We review “the denial of a motion to reopen removal proceedings for abuse of discretion.” Li v. U.S. Atty. Gen., 488 F.3d 1371, 1374 (11th Cir.2007). The BIA will consider an alien’s untimely motion to reopen for the purpose of applying for asylum or withholding of removal if the alien demonstrates changed country conditions based on evidence that is material but was unavailable, and would not have been discovered in time, for presentation the removal hearing. 8 U.S.C. § 1229a(c)(7)(C)(ii); 8 C.F.R. § 1003.2(c)(3)(ii). The BIA held that the evidence Lin presented (whether or not it was available at the time of the removal hearing) was insufficient to establish changed country conditions. He failed to show how the Chinese government is implementing harsher enforcement of its family planning laws on Chinese nationals with more than two children. His claim that the birth of his children in the United States will result in harm if he is returned to China are speculative. And, given our holding in Chen v. U.S. Atty Gen., the changes in his personal circumstances are irrelevant. The BIA did not abuse its discretion in denying Lin’s motion to reopen. Lin’s petition for review is accordingly denied.

II.

Lin’s appeal of the district court’s dismissal of his mandamus action for lack of subject matter jurisdiction is meritless.

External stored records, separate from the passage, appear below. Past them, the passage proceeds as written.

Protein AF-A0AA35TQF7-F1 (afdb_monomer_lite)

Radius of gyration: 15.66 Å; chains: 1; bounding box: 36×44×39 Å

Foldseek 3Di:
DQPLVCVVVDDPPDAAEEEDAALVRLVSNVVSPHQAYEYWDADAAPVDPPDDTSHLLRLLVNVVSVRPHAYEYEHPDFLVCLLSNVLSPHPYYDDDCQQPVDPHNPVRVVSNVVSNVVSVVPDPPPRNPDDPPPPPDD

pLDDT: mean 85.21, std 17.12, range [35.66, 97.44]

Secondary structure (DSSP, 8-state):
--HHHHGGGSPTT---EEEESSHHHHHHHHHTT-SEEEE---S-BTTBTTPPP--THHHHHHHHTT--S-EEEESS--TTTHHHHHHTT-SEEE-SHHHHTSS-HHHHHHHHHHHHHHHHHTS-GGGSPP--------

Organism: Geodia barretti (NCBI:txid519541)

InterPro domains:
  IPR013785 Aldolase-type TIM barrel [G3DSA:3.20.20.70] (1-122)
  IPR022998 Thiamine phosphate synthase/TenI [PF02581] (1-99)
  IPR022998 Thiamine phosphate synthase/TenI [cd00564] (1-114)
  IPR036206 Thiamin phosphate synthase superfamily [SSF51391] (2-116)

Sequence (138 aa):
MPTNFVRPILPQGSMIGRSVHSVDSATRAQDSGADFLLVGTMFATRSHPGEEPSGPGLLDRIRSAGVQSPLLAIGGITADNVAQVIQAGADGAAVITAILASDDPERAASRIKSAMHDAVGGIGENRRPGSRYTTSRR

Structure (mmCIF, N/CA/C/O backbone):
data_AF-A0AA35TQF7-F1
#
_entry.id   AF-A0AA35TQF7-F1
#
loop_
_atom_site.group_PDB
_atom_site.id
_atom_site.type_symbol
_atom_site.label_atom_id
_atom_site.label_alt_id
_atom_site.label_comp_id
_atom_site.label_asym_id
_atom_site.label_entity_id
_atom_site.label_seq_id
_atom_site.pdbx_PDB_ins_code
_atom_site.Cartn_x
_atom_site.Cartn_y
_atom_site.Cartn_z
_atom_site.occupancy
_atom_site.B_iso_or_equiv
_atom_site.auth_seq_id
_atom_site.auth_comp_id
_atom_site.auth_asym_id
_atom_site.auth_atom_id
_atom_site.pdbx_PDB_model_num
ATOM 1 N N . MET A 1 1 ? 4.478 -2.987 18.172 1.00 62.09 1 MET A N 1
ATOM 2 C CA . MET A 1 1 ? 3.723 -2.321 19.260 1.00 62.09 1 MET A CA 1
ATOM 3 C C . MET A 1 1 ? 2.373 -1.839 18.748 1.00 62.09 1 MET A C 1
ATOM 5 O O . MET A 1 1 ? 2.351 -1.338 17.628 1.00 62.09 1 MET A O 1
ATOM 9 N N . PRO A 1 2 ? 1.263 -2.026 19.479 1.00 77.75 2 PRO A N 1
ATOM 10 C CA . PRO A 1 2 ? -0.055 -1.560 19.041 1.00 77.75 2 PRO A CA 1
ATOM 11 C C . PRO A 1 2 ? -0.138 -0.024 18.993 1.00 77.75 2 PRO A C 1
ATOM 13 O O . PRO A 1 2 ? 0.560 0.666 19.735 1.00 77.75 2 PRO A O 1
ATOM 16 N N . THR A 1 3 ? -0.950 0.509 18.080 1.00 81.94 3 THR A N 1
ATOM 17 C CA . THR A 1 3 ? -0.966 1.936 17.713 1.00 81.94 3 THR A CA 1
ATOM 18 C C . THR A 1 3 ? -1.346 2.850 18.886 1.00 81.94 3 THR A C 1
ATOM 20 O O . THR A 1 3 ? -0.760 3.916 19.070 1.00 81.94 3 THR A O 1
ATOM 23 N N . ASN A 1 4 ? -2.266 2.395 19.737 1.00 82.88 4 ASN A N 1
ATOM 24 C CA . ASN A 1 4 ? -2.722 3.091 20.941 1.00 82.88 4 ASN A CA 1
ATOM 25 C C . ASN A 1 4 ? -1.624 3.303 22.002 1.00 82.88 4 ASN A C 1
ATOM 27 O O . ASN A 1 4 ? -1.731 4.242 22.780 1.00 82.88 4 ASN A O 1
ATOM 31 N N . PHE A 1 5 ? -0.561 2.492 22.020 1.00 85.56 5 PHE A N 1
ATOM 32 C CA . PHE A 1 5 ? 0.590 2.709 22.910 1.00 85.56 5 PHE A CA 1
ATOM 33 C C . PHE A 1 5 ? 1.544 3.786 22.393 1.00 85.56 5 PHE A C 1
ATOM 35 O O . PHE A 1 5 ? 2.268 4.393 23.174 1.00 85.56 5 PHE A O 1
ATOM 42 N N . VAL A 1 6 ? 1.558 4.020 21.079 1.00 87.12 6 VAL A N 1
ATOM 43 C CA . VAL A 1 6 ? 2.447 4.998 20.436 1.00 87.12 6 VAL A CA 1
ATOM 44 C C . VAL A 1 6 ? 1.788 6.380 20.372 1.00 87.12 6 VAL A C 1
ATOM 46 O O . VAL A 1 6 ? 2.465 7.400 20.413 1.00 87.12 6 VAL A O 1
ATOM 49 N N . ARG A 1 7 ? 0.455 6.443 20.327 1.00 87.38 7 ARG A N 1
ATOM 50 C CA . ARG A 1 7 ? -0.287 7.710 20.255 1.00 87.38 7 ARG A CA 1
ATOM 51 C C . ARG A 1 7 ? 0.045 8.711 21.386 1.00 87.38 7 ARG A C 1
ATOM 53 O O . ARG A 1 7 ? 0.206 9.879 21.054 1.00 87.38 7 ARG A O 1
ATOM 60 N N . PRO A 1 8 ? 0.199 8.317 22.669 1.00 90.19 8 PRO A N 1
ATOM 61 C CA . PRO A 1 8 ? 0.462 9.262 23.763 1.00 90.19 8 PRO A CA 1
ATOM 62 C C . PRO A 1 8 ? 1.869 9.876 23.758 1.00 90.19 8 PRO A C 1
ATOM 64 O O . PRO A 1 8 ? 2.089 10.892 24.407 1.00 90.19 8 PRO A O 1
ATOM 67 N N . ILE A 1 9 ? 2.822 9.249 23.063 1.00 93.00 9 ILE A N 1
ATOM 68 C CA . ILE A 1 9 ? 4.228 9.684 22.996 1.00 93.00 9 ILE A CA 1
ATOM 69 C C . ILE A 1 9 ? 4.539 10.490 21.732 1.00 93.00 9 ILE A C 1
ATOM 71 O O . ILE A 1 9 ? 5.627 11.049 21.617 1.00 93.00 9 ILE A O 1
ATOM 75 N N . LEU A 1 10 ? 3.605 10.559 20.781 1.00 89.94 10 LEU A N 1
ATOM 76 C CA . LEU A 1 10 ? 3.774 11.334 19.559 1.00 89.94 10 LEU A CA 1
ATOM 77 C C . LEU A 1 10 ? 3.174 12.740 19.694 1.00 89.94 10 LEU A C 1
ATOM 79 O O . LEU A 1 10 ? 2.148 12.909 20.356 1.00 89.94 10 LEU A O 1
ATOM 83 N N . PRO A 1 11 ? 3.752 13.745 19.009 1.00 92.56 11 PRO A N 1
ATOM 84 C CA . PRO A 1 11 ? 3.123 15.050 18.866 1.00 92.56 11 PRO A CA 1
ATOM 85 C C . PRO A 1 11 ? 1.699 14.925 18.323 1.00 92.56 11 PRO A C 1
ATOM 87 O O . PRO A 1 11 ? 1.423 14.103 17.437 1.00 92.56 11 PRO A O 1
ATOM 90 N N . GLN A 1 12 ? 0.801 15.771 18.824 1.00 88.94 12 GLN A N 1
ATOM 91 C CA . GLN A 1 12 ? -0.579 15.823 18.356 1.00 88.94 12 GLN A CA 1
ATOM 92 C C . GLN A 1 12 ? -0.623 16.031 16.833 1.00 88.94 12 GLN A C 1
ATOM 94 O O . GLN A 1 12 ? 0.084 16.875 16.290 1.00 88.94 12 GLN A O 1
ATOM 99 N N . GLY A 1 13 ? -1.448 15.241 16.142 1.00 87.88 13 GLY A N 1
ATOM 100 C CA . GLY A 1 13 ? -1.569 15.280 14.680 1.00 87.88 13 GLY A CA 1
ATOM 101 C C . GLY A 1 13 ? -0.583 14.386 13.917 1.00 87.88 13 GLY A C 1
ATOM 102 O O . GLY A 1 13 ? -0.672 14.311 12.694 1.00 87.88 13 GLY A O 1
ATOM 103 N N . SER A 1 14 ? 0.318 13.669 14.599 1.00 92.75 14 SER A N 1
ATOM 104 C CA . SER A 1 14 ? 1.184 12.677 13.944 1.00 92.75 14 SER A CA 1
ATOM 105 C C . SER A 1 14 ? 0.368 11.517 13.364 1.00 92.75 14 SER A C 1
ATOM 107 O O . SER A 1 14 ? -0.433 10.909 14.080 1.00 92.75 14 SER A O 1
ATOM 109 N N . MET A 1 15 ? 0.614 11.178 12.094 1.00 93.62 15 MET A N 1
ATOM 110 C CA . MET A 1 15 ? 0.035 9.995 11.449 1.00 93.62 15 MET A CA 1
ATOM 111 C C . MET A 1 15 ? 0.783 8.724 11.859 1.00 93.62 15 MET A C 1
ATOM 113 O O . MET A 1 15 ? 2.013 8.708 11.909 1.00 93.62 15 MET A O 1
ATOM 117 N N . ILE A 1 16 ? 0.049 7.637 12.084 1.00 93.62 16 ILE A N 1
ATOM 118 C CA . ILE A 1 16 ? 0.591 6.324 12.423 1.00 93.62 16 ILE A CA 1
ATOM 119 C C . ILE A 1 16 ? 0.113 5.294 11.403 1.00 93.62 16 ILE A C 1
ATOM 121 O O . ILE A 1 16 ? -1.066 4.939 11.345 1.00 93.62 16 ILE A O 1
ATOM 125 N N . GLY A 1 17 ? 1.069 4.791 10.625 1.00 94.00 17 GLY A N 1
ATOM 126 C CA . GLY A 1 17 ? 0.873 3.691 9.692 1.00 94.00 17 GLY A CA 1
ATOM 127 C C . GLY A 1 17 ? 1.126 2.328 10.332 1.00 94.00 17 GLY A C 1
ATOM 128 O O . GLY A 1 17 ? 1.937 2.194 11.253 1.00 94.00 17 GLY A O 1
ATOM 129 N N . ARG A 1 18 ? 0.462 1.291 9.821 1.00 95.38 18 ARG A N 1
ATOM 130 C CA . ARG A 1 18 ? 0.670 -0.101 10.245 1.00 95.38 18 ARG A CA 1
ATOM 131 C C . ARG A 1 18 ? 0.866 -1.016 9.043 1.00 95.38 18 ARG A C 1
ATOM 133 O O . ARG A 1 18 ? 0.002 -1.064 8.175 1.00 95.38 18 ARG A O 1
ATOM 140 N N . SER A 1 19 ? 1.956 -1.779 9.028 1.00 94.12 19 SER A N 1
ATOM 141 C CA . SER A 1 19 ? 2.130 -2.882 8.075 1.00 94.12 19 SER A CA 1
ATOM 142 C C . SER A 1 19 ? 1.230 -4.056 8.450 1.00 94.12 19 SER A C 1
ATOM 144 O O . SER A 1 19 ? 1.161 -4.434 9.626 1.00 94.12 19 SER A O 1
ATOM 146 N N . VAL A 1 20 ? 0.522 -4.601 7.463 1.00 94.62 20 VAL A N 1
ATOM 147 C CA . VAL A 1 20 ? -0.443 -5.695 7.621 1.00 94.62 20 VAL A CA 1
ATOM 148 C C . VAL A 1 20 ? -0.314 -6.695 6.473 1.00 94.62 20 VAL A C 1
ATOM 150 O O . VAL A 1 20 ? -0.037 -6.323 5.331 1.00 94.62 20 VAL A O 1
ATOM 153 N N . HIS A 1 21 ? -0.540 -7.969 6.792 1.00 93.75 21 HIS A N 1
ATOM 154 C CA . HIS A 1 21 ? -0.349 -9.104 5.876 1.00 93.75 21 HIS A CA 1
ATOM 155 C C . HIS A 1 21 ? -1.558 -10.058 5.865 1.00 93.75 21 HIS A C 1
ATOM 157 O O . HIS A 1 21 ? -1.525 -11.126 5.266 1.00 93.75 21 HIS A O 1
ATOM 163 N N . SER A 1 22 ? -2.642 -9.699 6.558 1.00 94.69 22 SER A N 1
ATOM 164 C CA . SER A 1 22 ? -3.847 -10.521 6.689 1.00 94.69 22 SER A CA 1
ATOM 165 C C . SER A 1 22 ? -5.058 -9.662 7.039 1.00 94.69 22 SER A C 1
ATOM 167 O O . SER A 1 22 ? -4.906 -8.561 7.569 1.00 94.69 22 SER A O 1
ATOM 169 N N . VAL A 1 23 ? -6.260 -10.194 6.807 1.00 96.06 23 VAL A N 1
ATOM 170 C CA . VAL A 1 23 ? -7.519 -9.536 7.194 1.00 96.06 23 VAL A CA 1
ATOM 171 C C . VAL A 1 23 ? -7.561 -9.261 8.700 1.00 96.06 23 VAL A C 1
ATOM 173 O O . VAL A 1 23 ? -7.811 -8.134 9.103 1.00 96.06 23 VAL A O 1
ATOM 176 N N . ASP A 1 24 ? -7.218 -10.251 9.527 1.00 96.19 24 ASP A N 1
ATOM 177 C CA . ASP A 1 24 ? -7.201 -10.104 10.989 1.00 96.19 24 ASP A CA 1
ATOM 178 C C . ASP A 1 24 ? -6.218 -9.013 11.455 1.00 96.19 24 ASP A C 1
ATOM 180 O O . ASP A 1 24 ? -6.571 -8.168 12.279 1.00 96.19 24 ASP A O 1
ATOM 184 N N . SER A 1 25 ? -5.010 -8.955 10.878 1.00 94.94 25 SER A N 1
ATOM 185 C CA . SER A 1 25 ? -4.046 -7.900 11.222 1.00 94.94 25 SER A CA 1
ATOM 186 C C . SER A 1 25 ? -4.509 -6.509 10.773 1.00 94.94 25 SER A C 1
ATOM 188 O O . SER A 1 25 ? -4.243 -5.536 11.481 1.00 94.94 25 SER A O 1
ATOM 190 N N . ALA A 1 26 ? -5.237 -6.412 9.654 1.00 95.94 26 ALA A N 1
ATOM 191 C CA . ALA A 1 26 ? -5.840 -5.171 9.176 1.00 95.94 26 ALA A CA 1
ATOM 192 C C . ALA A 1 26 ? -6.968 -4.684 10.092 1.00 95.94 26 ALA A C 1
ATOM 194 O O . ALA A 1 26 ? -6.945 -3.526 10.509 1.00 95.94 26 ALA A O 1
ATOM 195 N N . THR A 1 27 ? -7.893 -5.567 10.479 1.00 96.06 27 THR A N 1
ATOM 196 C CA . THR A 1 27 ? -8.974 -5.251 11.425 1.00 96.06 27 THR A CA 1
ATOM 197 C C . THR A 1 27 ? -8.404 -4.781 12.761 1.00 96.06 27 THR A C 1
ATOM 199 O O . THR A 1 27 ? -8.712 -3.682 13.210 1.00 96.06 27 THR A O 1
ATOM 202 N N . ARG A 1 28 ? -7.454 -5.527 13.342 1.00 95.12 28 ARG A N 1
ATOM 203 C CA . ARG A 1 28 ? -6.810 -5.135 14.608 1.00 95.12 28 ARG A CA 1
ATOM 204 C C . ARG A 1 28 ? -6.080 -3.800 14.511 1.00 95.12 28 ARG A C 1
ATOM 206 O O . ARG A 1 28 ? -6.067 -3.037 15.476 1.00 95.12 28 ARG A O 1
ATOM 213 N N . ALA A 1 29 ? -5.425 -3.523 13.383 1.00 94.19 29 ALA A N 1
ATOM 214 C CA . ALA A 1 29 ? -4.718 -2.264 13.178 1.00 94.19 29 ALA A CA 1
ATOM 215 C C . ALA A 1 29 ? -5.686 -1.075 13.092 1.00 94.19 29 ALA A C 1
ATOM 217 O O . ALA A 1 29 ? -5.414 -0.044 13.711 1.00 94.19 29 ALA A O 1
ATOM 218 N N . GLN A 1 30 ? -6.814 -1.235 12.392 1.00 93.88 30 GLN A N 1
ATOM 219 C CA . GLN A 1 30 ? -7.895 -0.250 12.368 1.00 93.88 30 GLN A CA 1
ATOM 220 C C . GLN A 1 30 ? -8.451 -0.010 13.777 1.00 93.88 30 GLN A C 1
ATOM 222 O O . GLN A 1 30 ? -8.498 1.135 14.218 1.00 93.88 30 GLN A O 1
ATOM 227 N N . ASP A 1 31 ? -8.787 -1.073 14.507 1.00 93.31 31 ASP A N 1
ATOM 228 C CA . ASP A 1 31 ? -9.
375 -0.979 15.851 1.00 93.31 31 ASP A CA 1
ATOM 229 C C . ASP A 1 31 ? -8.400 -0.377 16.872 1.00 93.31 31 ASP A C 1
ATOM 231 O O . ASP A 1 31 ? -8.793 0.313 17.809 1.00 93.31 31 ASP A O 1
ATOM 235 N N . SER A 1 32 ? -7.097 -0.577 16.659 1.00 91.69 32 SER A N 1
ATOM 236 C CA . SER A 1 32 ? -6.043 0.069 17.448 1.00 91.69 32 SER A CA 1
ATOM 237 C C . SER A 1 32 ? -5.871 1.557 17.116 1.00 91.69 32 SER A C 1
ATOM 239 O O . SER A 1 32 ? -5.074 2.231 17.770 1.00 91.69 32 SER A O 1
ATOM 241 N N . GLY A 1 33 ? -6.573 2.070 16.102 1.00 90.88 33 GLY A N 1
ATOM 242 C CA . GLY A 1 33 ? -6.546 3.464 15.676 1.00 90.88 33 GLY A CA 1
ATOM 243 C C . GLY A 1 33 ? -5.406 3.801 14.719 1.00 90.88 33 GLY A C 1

We agree with the district court that it lacked subject matter jurisdiction to entertain Lin’s mandamus petition. It requires no citation of authority to hold that the authority to grant a writ of mandamus does not give the court subject matter jurisdiction over the claim for which the writ is sought. Lin was subject to a final order of removal. By attempting to file a successive asylum application via a writ of mandamus, Lin effectively sought the reopening of the BIA’s removal decision and the reconvening of his asylum proceedings. Put another way, his challenge to the district court’s order dismissing his mandamus petition is much like a challenge to a BIA decision denying a motion to reopen, a challenge over which this court has exclusive jurisdiction. See INA § 242(a)(5); Patel v. United States, 334 F.3d 1259, 1261 (llth Cir.2008). The district court’s order of dismissal is therefore affirmed.

AFFIRMED in No. 08-11280; PETITION DENIED, in No. 08-13612. 
      
      . Lin was a derivative beneficiary of the application filed by his wife, DWI Indrawati. She was subsequently ordered removed to Indonesia, and is not a party here.